The grant will pay students' stipends and living expenses for a 10-week period, Carpenter said. Students from school psychology, family health nursing, communication disorders and special education will be involved. Faculty in those disciplines will help guide students through the research experience, she said. In addition to Carpenter and Frankenberger, Dr. Elaine Wendt of family health nursing and Dr. Vicki Snider of special education will work with the project.

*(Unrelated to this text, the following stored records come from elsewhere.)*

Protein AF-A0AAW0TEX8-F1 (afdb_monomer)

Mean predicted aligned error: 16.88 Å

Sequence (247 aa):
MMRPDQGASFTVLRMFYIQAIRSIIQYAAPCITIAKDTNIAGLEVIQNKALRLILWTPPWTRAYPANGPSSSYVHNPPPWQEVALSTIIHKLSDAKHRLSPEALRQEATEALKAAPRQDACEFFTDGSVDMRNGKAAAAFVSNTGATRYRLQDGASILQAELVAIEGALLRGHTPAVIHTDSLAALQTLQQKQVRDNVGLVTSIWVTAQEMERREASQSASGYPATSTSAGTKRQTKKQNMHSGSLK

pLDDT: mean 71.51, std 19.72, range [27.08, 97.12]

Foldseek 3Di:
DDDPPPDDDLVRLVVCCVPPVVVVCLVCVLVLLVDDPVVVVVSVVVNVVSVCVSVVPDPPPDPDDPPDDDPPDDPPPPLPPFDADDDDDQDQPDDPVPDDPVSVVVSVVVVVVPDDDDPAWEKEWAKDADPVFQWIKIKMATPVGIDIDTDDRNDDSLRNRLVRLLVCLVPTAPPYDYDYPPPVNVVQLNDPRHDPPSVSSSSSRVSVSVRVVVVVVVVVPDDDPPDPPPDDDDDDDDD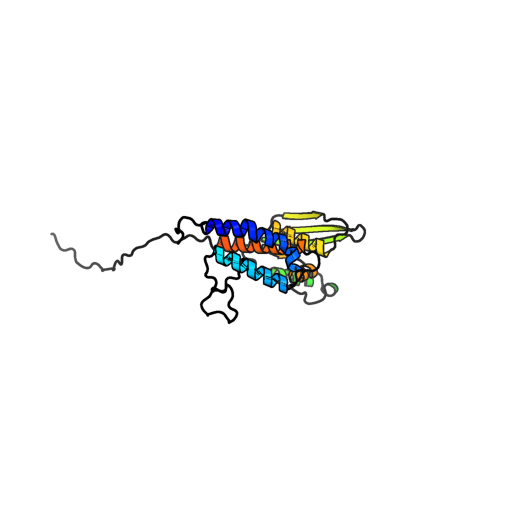DDDDDDDD

Solvent-accessible surface area (backbone atoms only — not comparable to full-atom values): 15443 Å² total; per-residue (Å²): 135,81,64,88,86,77,58,82,49,58,68,55,41,49,48,48,40,55,65,57,52,45,44,50,51,61,72,40,40,72,57,56,64,73,48,56,70,72,57,50,54,54,49,50,55,52,50,52,52,52,50,26,66,48,68,69,48,58,93,83,62,59,96,67,63,97,74,67,83,65,96,82,67,80,84,70,73,57,98,80,60,81,71,75,79,88,77,86,85,79,75,70,97,60,61,76,90,77,47,52,75,66,55,49,51,48,54,51,51,52,50,62,65,69,50,89,64,90,84,39,47,55,31,44,37,46,42,44,55,42,84,90,77,28,48,20,30,20,25,30,38,38,94,90,50,73,51,78,44,81,52,61,71,67,47,51,51,62,53,19,35,45,50,8,51,38,52,42,59,74,72,53,56,72,52,65,42,79,44,68,86,53,62,66,43,55,53,54,75,67,46,95,65,59,88,67,64,40,67,61,56,49,50,39,51,52,53,53,46,52,40,54,51,51,48,52,50,60,67,64,65,63,75,82,86,84,66,90,70,78,82,77,92,75,81,88,76,84,89,84,85,82,93,79,91,89,133

Organism: Scylla paramamosain (NCBI:txid85552)

Nearest PDB structures (foldseek):
  3qin-assembly1_A  TM=8.869E-01  e=9.360E-07  HIV-1 M:B_HXB2R
  3kle-assembly3_I  TM=8.648E-01  e=9.937E-07  Human immunodeficiency virus type 1 BH10
  6bsg-assembly1_A  TM=8.251E-01  e=6.153E-07  Human immunodeficiency virus 1
  6oun-assembly1_A  TM=8.765E-01  e=5.011E-06  Human immunodeficiency virus type 1 BH10
  6bsh-assembly1_A  TM=8.212E-01  e=2.040E-06  Human immunodeficiency virus type 1 (BRU ISOLATE)

InterPro domains:
  IPR002156 Ribonuclease H domain [PF00075] (120-191)
  IPR012337 Ribonuclease H-like superfamily [SSF53098] (115-193)
  IPR036397 Ribonuclease H superfamily [G3DSA:3.30.420.10] (111-239)

Secondary structure (DSSP, 8-state):
---GGGSPPHHHHHHHIIIIIIHHHHHTHHHHTTS-HHHHHHHHHHHHHHHHHHHT--TT--SS-SS---TT---PPPTTSPPP--------SS-TTTS-HHHHHHHHHHHHHHS--TT-EEEEEEEEEETTTTEEEEEEEETTEEEEEEPPTT--HHHHHHHHHHHHHHH--SSEEEE---HHHHHHHH-SS--SSHHHHHHHHHHHHHHHHHHHHHHH---------------------------

Radius of gyration: 27.9 Å; Cα contacts (8 Å, |Δi|>4): 209; chains: 1; bounding box: 68×38×111 Å

Structure (mmCIF, N/CA/C/O backbone):
data_AF-A0AAW0TEX8-F1
#
_entry.id   AF-A0AAW0TEX8-F1
#
loop_
_atom_site.group_PDB
_atom_site.id
_atom_site.type_symbol
_atom_site.label_atom_id
_atom_site.label_alt_id
_atom_site.label_comp_id
_a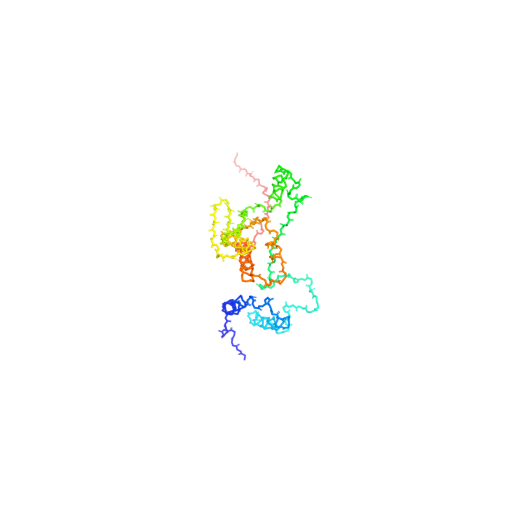tom_site.label_asym_id
_atom_site.label_entity_id
_atom_site.label_seq_id
_atom_site.pdbx_PDB_ins_code
_atom_site.Cartn_x
_atom_site.Cartn_y
_atom_site.Cartn_z
_atom_site.occupancy
_atom_site.B_iso_or_equiv
_atom_site.auth_seq_id
_atom_site.auth_comp_id
_atom_site.auth_asym_id
_atom_site.auth_atom_id
_atom_site.pdbx_PDB_model_num
ATOM 1 N N . MET A 1 1 ? -41.273 1.253 32.480 1.00 39.22 1 MET A N 1
ATOM 2 C CA . MET A 1 1 ? -39.920 1.639 32.934 1.00 39.22 1 MET A CA 1
ATOM 3 C C . MET A 1 1 ? -39.117 0.343 33.049 1.00 39.22 1 MET A C 1
ATOM 5 O O . MET A 1 1 ? -39.461 -0.474 33.891 1.00 39.22 1 MET A O 1
ATOM 9 N N . MET A 1 2 ? -38.204 0.059 32.109 1.00 38.66 2 MET A N 1
ATOM 10 C CA . MET A 1 2 ? -37.411 -1.188 32.106 1.00 38.66 2 MET A CA 1
ATOM 11 C C . MET A 1 2 ? -36.377 -1.159 33.237 1.00 38.66 2 MET A C 1
ATOM 13 O O . MET A 1 2 ? -35.818 -0.100 33.521 1.00 38.66 2 MET A O 1
ATOM 17 N N . ARG A 1 3 ? -36.138 -2.308 33.882 1.00 43.16 3 ARG A N 1
ATOM 18 C CA . ARG A 1 3 ? -35.105 -2.441 34.919 1.00 43.16 3 ARG A CA 1
ATOM 19 C C . ARG A 1 3 ? -33.713 -2.247 34.283 1.00 43.16 3 ARG A C 1
ATOM 21 O O . ARG A 1 3 ? -33.487 -2.826 33.217 1.00 43.16 3 ARG A O 1
ATOM 28 N N . PRO A 1 4 ? -32.796 -1.469 34.892 1.00 53.91 4 PRO A N 1
ATOM 29 C CA . PRO A 1 4 ? -31.435 -1.225 34.377 1.00 53.91 4 PRO A CA 1
ATOM 30 C C . PRO A 1 4 ? -30.623 -2.500 34.083 1.00 53.91 4 PRO A C 1
ATOM 32 O O . PRO A 1 4 ? -29.678 -2.490 33.303 1.00 53.91 4 PRO A O 1
ATOM 35 N N . ASP A 1 5 ? -31.025 -3.600 34.701 1.00 55.28 5 ASP A N 1
ATOM 36 C CA . ASP A 1 5 ? -30.375 -4.904 34.752 1.00 55.28 5 ASP A CA 1
ATOM 37 C C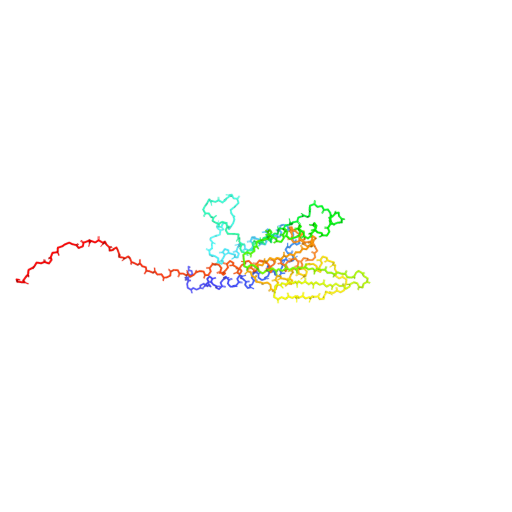 . ASP A 1 5 ? -30.892 -5.896 33.684 1.00 55.28 5 ASP A C 1
ATOM 39 O O . ASP A 1 5 ? -30.403 -7.019 33.597 1.00 55.28 5 ASP A O 1
ATOM 43 N N . GLN A 1 6 ? -31.837 -5.485 32.826 1.00 56.91 6 GLN A N 1
ATOM 44 C CA . GLN A 1 6 ? -32.386 -6.318 31.736 1.00 56.91 6 GLN A CA 1
ATOM 45 C C . GLN A 1 6 ? -31.912 -5.916 30.325 1.00 56.91 6 GLN A C 1
ATOM 47 O O . GLN A 1 6 ? -32.391 -6.465 29.332 1.00 56.91 6 GLN A O 1
ATOM 52 N N . GLY A 1 7 ? -30.981 -4.965 30.211 1.00 65.56 7 GLY A N 1
ATOM 53 C CA . GLY A 1 7 ? -30.422 -4.515 28.933 1.00 65.56 7 GLY A CA 1
ATOM 54 C C . GLY A 1 7 ? -29.112 -5.213 28.560 1.00 65.56 7 GLY A C 1
ATOM 55 O O . GLY A 1 7 ? -28.340 -5.624 29.425 1.00 65.56 7 GLY A O 1
ATOM 56 N N . ALA A 1 8 ? -28.821 -5.300 27.259 1.00 71.81 8 ALA A N 1
ATOM 57 C CA . ALA A 1 8 ? -27.489 -5.680 26.795 1.00 71.81 8 ALA A CA 1
ATOM 58 C C . ALA A 1 8 ? -26.456 -4.676 27.330 1.00 71.81 8 ALA A C 1
ATOM 60 O O . ALA A 1 8 ? -26.620 -3.463 27.172 1.00 71.81 8 ALA A O 1
ATOM 61 N N . SER A 1 9 ? -25.394 -5.177 27.967 1.00 76.38 9 SER A N 1
ATOM 62 C CA . SER A 1 9 ? -24.336 -4.316 28.494 1.00 76.38 9 SER A CA 1
ATOM 63 C C . SER A 1 9 ? -23.652 -3.542 27.365 1.00 76.38 9 SER A C 1
ATOM 65 O O . SER A 1 9 ? -23.627 -3.981 26.210 1.00 76.38 9 SER A O 1
ATOM 67 N N . PHE A 1 10 ? -23.042 -2.404 27.702 1.00 71.50 10 PHE A N 1
ATOM 68 C CA . PHE A 1 10 ? -22.240 -1.619 26.760 1.00 71.50 10 PHE A CA 1
ATOM 69 C C . PHE A 1 10 ? -21.229 -2.489 25.996 1.00 71.50 10 PHE A C 1
ATOM 71 O O . PHE A 1 10 ? -21.081 -2.361 24.783 1.00 71.50 10 PHE A O 1
ATOM 78 N N . THR A 1 11 ? -20.585 -3.429 26.693 1.00 68.38 11 THR A N 1
ATOM 79 C CA . THR A 1 11 ? -19.638 -4.385 26.110 1.00 68.38 11 THR A CA 1
ATOM 80 C C . THR A 1 11 ? -20.285 -5.242 25.024 1.00 68.38 11 THR A C 1
ATOM 82 O O . THR A 1 11 ? -19.710 -5.390 23.948 1.00 68.38 11 THR A O 1
ATOM 85 N N . VAL A 1 12 ? -21.493 -5.761 25.265 1.00 75.25 12 VAL A N 1
ATOM 86 C CA . VAL A 1 12 ? -22.230 -6.590 24.298 1.00 75.25 12 VAL A CA 1
ATOM 87 C C . VAL A 1 12 ? -22.673 -5.763 23.092 1.00 75.25 12 VAL A C 1
ATOM 89 O O . VAL A 1 12 ? -22.480 -6.188 21.955 1.00 75.25 12 VAL A O 1
ATOM 92 N N . LEU A 1 13 ? -23.195 -4.554 23.313 1.00 71.81 13 LEU A N 1
ATOM 93 C CA . LEU A 1 13 ? -23.613 -3.652 22.234 1.00 71.81 13 LEU A CA 1
ATOM 94 C C . LEU A 1 13 ? -22.428 -3.202 21.369 1.00 71.81 13 LEU A C 1
ATOM 96 O O . LEU A 1 13 ? -22.512 -3.201 20.141 1.00 71.81 13 LEU A O 1
ATOM 100 N N . ARG A 1 14 ? -21.294 -2.877 21.997 1.00 71.50 14 ARG A N 1
ATOM 101 C CA . ARG A 1 14 ? -20.048 -2.534 21.304 1.00 71.50 14 ARG A CA 1
ATOM 102 C C . ARG A 1 14 ? -19.508 -3.721 20.510 1.00 71.50 14 ARG A C 1
ATOM 104 O O . ARG A 1 14 ? -19.092 -3.538 19.369 1.00 71.50 14 ARG A O 1
ATOM 111 N N . MET A 1 15 ? -19.536 -4.924 21.084 1.00 73.88 15 MET A N 1
ATOM 112 C CA . MET A 1 15 ? -19.134 -6.145 20.385 1.00 73.88 15 MET A CA 1
ATOM 113 C C . MET A 1 15 ? -20.018 -6.380 19.158 1.00 73.88 15 MET A C 1
ATOM 115 O O . MET A 1 15 ? -19.494 -6.590 18.069 1.00 73.88 15 MET A O 1
ATOM 119 N N . PHE A 1 16 ? -21.339 -6.263 19.306 1.00 75.75 16 PHE A N 1
ATOM 120 C CA . PHE A 1 16 ? -22.283 -6.431 18.204 1.00 75.75 16 PHE A CA 1
ATOM 121 C C . PHE A 1 16 ? -22.063 -5.397 17.093 1.00 75.75 16 PHE A C 1
ATOM 123 O O . PHE A 1 16 ? -22.054 -5.740 15.916 1.00 75.75 16 PHE A O 1
ATOM 130 N N . TYR A 1 17 ? -21.800 -4.139 17.444 1.00 76.06 17 TYR A N 1
ATOM 131 C CA . TYR A 1 17 ? -21.475 -3.108 16.460 1.00 76.06 17 TYR A CA 1
ATOM 132 C C . TYR A 1 17 ? -20.209 -3.418 15.672 1.00 76.06 17 TYR A C 1
ATOM 134 O O . TYR A 1 17 ? -20.214 -3.337 14.447 1.00 76.06 17 TYR A O 1
ATOM 142 N N . ILE A 1 18 ? -19.128 -3.781 16.367 1.00 69.31 18 ILE A N 1
ATOM 143 C CA . ILE A 1 18 ? -17.850 -4.092 15.724 1.00 69.31 18 ILE A CA 1
ATOM 144 C C . ILE A 1 18 ? -17.992 -5.335 14.836 1.00 69.31 18 ILE A C 1
ATOM 146 O O . ILE A 1 18 ? -17.487 -5.342 13.719 1.00 69.31 18 ILE A O 1
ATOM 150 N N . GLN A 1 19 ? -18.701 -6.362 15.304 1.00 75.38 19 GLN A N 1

"The idea is not to have student simply take classes and put in their hours," Carpenter said. "This is to be a focused, integrated research experience for a group of undergraduate students in the summer. We'll be asking questions that cut across the disciplines."
While the summer will be spent gathering information and determining methodology, data collection and analysis will continue throughout the 1999-00 academic year, Carpenter said. Students will continue to participate in the project via directed studies, she said, adding that projects will be completed in the spring so students can present the findings at the NCUR's annual conference and at UW-Eau Claire's annual Student Research Day.
HDC researchers have developed survey instruments that have been used to identify factors related to the increasingly controversial issue of the widespread treatment of children with psychoactive medications. In this project, researchers will use these factors to measure school professionals' knowledge of and attitudes toward the use, misuse, efficacy and side effects of the medications.
For example, while school nurses are at the center of the school medication controversy, little is known about their attitudes and insights relating to this topic. In this project, researchers will ask school nurses about their observations of the rate of increase in medication use in the schools. Also, nurses will be asked questions about the achievement, behavioral, social-peer, and social-teacher effects of the medications on students in the classrooms. Other topic areas will include the side effects of such medications, as well as nurses' observations related to the increasing problem of students selling and giving away their medication.
The second project will focus on factors that predict continued use of stimulant medication by Lac du Flambeau children and use with AD/HD. The study will extend the results of a collaborative study the HDC is currently conducting with the UW-Madison department of psychiatry investigating factors that influence compliance to treatment with stimulant mediation for adolescents and young adults.
"It's easy when children are young to make sure they take their medications," Carpenter said. "But as adolescents, they start to make those decisions for themselves. Many kids decide to take it and many do not. We want to look at what factors contribute to those decisions."
Youths on Indian reservations have been identified with AD/HD at substantially higher rates than youths who live off the reservations, Carpenter said. "So looking at AD/HD issues with Indian kids will be an important addition to what we know about it and what we know about Indian kids," she said. "It will add important information to our data base."
Having the chance to participate in this type of research as an undergraduate will help students get into graduate schools and more easily work in integrated teams later in their careers, Carpenter said. And with three-day beginning and ending retreats, it also will give students the chance to connect with faculty in a way they might not otherwise experience, she said.
"You can't put a value on what this adds to students' undergraduate experiences," Carpenter said. "The research they'll do is substantial and important to their fields. It's a powerful opportunity. In my view, it's the perfect way to spend a summer. It gets the brain cells clicking. It's exciting."